One of the central aspects of Adelaide for me is the Adelaide parklands that surround, and stand in contrast to, the grid of the CBD on all its sides. Though we live in a townhouse in the lawyer precinct of the CBD near the Central Market, we are just two blocks away from the southern parklands that contain Veale Gardens (Walyo Yerta).
We frequent them daily because it is where we habitually walk our standard poodles in the morning and the evening. I don't know much of the history of the parklands but from lived experience we have a good sense of the environmental health and the life--animal and human-- of the parklands from its multiple use.
Most of those parklands have been retained over the last 170 years, whereas most other cities have suffered significantly greater alienation of their parklands over the same period. At long last the south western corner, which had been a barren wasteland with a few trees is being extensively replanted. It---Minno Wirra--- is beginning to become an urban forest.

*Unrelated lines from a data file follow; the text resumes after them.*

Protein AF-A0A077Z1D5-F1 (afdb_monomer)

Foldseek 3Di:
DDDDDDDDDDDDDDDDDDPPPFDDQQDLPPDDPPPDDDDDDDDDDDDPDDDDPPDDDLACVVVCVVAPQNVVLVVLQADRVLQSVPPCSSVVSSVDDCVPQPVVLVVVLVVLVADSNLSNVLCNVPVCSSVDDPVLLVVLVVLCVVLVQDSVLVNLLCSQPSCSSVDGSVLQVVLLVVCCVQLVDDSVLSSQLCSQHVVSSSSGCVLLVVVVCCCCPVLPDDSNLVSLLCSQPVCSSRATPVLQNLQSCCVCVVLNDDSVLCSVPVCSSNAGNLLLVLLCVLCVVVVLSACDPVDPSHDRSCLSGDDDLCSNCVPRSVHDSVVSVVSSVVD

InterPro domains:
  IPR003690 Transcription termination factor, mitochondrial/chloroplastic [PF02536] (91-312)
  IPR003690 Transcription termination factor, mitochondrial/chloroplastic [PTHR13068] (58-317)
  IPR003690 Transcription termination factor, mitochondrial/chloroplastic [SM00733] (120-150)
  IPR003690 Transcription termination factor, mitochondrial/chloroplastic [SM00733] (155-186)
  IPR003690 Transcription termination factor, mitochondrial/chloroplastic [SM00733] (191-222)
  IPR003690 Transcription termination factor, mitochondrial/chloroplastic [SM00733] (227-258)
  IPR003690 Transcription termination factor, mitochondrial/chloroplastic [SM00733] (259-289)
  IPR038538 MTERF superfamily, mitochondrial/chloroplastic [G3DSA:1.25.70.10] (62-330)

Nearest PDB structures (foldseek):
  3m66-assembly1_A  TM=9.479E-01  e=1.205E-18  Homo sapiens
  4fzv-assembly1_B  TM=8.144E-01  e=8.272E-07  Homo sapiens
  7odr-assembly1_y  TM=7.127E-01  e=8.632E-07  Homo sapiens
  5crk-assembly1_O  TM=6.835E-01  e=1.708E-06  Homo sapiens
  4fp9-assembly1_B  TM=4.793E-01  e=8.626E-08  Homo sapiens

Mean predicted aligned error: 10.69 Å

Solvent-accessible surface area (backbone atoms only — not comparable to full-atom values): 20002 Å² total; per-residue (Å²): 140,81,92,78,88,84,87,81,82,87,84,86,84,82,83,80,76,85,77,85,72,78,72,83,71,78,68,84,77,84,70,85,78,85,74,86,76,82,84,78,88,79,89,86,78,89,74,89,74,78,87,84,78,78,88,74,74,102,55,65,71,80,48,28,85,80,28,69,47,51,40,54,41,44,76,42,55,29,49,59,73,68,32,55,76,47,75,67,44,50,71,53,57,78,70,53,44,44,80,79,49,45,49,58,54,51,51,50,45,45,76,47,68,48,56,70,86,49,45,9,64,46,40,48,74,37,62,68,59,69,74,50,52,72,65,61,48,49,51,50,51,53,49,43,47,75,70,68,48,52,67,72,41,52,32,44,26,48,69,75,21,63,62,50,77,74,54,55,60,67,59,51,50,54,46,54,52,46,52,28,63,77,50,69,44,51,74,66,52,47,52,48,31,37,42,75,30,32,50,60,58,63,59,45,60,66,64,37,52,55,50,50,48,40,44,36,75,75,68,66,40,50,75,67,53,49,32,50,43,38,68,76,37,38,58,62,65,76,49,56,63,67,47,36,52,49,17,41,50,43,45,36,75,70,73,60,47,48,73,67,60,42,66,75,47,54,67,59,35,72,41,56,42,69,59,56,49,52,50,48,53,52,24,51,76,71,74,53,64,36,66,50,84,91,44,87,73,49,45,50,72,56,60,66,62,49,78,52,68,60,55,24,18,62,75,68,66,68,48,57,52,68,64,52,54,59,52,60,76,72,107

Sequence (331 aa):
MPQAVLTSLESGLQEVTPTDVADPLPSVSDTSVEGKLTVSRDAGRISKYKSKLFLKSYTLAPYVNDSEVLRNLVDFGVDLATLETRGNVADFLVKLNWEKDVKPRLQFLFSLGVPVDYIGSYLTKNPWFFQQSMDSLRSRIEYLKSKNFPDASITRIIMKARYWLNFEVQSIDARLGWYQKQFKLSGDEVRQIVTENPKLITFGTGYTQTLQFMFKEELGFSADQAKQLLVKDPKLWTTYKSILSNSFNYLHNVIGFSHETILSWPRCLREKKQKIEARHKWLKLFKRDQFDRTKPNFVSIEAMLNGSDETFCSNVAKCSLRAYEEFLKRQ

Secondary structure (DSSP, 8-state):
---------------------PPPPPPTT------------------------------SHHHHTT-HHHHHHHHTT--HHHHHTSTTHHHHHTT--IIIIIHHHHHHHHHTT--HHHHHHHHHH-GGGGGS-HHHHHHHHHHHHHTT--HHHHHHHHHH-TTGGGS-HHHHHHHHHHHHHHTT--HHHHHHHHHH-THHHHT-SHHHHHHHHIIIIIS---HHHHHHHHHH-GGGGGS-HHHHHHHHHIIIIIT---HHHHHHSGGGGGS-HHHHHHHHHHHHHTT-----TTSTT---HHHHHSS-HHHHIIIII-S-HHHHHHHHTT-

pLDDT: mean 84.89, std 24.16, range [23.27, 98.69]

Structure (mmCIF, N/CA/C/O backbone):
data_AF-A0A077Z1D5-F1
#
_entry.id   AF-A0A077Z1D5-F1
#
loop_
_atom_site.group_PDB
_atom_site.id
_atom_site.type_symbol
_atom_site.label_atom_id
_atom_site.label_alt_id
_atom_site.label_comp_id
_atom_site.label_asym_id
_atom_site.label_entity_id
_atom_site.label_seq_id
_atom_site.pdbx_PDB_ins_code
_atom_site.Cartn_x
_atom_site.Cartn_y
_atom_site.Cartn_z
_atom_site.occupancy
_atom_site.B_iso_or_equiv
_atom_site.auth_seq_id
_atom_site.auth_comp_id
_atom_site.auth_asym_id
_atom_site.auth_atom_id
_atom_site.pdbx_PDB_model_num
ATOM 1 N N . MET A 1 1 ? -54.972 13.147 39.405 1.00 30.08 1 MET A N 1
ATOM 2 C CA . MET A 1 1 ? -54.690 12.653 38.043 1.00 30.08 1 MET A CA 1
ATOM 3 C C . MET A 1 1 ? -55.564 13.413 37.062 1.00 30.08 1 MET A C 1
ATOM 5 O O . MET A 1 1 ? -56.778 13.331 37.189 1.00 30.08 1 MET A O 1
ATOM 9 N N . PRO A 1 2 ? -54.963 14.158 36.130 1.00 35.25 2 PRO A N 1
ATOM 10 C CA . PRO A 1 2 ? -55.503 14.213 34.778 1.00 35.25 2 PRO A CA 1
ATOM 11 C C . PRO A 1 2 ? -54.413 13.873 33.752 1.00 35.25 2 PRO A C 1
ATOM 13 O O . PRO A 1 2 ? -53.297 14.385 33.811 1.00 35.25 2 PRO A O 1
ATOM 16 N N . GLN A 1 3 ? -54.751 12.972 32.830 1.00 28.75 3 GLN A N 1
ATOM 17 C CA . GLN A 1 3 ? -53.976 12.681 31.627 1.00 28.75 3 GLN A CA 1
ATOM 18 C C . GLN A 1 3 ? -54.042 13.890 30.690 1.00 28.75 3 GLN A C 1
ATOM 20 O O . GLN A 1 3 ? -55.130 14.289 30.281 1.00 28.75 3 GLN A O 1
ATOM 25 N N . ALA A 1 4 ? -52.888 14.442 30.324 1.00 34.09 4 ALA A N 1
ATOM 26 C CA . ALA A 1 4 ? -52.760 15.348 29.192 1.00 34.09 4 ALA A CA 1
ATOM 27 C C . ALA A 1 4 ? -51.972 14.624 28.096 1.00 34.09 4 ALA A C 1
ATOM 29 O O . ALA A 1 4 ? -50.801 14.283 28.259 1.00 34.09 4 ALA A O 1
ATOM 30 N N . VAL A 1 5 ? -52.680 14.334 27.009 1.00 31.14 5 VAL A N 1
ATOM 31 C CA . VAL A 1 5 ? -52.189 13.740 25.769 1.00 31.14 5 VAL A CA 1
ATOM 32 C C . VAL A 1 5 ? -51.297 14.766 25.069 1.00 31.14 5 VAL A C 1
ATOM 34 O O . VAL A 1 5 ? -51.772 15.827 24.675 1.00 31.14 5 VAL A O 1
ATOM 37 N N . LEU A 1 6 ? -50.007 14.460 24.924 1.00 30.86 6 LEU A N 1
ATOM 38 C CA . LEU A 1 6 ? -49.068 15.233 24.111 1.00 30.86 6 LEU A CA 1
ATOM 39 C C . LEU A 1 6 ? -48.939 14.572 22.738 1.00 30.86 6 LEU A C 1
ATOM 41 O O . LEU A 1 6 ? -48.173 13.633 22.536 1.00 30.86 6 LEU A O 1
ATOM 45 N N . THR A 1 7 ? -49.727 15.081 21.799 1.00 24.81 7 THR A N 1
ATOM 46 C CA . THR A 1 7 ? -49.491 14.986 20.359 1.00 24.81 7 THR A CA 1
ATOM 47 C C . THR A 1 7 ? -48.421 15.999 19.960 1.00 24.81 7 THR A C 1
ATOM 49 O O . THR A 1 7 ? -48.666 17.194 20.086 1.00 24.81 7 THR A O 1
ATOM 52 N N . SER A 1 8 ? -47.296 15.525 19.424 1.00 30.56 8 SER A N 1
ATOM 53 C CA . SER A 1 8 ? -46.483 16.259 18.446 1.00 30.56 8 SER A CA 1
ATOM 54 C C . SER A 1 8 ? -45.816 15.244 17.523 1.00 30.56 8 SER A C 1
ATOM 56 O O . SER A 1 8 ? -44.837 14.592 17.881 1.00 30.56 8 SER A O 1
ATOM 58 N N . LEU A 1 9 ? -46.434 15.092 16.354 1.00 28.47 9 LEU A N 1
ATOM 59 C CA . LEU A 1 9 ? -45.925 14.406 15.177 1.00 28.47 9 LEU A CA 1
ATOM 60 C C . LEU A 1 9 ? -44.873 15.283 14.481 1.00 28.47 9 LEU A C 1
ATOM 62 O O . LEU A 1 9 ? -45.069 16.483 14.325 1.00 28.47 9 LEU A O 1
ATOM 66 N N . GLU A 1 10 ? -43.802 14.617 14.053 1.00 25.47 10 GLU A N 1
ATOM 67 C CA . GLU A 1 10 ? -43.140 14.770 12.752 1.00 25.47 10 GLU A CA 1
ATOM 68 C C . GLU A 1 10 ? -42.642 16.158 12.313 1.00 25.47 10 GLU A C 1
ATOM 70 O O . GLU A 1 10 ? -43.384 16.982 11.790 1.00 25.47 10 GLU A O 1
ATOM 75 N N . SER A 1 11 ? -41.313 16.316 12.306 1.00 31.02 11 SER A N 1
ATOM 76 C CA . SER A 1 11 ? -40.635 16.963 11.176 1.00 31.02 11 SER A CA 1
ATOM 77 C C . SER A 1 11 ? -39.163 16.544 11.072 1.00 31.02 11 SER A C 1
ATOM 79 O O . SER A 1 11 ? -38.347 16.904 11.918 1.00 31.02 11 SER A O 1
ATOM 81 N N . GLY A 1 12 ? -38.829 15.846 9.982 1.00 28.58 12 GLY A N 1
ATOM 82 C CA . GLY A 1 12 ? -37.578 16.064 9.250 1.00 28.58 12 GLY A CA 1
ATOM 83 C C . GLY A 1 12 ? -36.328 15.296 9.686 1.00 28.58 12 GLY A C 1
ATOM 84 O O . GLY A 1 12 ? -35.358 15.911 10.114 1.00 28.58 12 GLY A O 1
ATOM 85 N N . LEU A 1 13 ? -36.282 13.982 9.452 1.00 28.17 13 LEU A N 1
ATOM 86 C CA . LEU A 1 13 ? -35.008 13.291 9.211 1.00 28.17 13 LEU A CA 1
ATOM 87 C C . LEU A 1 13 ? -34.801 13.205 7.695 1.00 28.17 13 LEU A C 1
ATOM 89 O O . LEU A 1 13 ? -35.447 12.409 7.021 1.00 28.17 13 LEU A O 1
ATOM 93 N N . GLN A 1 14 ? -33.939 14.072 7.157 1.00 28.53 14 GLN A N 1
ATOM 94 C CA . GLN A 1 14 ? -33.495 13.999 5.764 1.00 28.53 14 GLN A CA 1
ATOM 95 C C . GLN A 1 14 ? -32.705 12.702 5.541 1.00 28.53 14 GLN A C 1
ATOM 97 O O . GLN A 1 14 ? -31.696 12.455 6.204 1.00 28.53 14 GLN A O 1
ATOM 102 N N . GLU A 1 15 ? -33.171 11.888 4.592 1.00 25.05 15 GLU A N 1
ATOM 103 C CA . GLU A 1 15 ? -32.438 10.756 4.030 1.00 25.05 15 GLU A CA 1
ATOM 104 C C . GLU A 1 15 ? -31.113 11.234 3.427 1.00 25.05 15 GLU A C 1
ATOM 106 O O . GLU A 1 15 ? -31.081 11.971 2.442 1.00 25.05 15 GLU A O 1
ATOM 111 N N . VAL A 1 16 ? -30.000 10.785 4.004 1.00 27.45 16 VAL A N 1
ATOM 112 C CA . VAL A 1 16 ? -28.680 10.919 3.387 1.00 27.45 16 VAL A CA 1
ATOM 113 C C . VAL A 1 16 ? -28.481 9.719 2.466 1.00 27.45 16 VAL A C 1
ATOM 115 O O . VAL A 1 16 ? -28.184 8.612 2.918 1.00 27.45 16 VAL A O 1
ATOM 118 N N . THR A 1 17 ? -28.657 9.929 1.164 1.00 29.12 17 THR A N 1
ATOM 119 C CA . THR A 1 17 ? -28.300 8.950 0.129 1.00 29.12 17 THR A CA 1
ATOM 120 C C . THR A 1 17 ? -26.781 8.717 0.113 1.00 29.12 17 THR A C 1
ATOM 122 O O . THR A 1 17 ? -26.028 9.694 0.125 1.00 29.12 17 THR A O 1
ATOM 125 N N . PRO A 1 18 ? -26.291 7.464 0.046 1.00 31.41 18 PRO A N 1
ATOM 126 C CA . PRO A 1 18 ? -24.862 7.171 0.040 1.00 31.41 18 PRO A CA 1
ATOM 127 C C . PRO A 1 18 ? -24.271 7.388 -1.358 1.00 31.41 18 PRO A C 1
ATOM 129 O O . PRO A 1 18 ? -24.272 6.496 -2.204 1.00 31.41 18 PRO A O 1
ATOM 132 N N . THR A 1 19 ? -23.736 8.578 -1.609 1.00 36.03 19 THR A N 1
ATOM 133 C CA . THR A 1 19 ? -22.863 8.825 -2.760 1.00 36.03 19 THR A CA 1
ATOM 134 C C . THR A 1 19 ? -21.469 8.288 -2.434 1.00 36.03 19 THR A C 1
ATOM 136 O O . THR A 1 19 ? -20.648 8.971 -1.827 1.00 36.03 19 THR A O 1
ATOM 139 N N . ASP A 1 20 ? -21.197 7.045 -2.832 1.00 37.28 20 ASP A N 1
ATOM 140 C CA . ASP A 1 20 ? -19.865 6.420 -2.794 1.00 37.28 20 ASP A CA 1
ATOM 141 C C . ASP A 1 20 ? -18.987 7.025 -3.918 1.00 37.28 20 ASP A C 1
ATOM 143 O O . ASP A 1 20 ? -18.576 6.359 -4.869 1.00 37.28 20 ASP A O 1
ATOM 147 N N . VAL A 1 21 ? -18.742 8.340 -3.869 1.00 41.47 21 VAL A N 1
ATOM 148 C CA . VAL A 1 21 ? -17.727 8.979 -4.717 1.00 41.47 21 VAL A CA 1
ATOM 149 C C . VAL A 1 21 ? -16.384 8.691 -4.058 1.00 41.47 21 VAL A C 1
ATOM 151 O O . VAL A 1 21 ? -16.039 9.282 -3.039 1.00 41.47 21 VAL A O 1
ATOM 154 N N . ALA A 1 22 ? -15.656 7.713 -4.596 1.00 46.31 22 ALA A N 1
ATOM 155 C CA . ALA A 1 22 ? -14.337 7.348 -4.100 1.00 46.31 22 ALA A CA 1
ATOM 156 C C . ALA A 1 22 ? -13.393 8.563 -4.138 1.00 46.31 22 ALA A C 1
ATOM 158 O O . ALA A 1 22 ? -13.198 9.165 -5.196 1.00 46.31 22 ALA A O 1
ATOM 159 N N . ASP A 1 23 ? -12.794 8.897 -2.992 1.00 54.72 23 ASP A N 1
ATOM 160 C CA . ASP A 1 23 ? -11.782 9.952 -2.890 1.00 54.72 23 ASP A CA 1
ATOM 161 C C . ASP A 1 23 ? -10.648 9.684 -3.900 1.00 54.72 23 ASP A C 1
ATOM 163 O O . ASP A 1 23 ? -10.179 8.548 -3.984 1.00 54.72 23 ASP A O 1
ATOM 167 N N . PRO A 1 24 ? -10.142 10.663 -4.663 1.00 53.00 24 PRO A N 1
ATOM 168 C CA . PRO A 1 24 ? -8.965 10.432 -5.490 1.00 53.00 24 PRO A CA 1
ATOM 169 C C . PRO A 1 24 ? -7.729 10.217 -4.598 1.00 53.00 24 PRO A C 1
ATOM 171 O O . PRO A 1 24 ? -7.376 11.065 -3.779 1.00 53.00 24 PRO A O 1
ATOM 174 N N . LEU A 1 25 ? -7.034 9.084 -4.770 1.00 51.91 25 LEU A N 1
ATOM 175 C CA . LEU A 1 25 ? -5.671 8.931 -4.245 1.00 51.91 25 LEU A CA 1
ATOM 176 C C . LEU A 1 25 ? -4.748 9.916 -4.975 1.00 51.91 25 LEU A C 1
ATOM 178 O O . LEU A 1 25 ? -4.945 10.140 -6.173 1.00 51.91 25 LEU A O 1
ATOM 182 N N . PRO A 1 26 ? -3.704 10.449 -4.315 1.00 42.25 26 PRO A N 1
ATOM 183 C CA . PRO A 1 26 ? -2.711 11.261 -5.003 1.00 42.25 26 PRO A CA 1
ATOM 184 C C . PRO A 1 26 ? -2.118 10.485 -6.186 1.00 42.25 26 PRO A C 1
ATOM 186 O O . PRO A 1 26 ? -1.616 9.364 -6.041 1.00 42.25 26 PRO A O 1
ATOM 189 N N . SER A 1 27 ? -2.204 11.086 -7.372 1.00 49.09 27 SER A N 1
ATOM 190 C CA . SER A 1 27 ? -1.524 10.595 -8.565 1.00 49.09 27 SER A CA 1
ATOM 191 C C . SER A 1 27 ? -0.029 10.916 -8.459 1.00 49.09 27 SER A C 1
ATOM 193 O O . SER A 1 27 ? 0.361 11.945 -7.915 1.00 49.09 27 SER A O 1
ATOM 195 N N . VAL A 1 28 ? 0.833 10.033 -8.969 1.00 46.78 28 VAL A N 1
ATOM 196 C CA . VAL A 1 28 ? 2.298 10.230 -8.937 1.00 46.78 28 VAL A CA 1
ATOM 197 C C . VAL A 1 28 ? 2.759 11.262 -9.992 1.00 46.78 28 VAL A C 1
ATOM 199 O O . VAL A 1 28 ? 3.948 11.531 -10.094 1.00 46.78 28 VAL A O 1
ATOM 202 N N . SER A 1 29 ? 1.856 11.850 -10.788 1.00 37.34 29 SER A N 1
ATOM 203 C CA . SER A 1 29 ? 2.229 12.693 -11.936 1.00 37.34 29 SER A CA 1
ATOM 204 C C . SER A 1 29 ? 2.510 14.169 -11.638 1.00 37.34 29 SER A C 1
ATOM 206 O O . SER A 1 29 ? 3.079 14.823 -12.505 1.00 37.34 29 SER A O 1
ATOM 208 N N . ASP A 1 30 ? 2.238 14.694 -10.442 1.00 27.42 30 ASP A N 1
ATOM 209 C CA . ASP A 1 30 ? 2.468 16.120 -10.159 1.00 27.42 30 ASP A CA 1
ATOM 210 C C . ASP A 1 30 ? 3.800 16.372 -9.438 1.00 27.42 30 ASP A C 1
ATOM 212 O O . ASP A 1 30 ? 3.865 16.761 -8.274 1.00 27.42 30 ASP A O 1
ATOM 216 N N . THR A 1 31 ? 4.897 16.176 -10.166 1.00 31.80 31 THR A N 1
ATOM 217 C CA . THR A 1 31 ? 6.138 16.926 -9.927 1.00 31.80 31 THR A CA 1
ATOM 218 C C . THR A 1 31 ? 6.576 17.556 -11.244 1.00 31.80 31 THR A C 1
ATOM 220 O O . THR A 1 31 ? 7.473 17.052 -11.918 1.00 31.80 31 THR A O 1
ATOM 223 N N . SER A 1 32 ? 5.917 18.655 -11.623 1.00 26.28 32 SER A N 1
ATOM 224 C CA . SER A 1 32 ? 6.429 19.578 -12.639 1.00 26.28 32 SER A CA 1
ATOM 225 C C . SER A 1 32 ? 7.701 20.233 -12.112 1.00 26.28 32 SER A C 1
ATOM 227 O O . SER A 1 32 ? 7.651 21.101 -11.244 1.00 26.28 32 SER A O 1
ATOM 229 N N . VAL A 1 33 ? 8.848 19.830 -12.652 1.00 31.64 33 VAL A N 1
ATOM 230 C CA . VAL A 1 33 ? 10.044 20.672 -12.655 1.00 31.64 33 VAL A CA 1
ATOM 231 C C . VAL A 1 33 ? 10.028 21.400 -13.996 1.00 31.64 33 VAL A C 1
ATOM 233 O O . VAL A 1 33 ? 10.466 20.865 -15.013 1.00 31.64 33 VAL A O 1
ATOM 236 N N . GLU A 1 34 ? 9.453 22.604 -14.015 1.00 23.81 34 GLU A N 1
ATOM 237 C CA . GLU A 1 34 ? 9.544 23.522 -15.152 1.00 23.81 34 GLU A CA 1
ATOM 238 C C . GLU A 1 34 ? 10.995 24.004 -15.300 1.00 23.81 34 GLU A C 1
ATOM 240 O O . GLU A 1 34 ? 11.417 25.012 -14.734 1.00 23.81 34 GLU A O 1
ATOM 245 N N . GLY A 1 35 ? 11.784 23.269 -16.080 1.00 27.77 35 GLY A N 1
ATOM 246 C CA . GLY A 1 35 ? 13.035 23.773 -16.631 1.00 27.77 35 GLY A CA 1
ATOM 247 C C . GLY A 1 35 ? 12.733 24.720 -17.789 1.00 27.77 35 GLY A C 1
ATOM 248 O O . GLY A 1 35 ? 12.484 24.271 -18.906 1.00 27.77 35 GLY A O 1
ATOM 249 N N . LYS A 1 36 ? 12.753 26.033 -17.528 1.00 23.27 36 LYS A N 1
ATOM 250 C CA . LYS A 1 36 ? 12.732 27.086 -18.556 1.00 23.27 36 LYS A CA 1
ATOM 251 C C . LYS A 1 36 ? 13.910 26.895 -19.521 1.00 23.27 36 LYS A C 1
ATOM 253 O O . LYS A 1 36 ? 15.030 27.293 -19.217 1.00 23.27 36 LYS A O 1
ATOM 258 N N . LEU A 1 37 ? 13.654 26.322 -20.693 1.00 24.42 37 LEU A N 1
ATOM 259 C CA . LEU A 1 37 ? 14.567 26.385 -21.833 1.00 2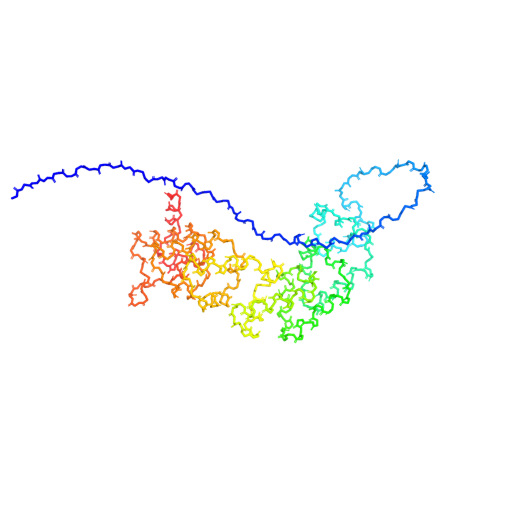4.42 37 LEU A CA 1
ATOM 260 C C . LEU A 1 37 ? 14.268 27.666 -22.614 1.00 24.42 37 LEU A C 1
ATOM 262 O O . LEU A 1 37 ? 13.224 27.811 -23.248 1.00 24.42 37 LEU A O 1
ATOM 266 N N . THR A 1 38 ? 15.188 28.620 -22.518 1.00 23.47 38 THR A N 1
ATOM 267 C CA . THR A 1 38 ? 15.193 29.865 -23.281 1.00 23.47 38 THR A CA 1
ATOM 268 C C . THR A 1 38 ? 15.390 29.567 -24.766 1.00 23.47 38 THR A C 1
ATOM 270 O O . THR A 1 38 ? 16.422 29.047 -25.183 1.00 23.47 38 THR A O 1
ATOM 273 N N . VAL A 1 39 ? 14.380 29.906 -25.568 1.00 25.84 39 VAL A N 1
ATOM 274 C CA . VAL A 1 39 ? 14.395 29.793 -27.029 1.00 25.84 39 VAL A CA 1
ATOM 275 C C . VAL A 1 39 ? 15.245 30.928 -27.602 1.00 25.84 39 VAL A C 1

The parklands are a site of resistance as there is strong and widespread public support against various attempts to encroach on them-- alienate the land---and to develop them. South Australians see them as fundamental to the character and ambience of the city.
The temporary or transient aboriginal camps remind you that Adelaide, as a post colonial settler society, is built on the land of the displaced Kaurna people and is haunted by the dead, both black and white.
The different sections of the parkland have recently been given their original aboriginal names by the Adelaide City Council as part of the reconicliation process. The area continues to be a contemporary meeting place for some Aboriginal people.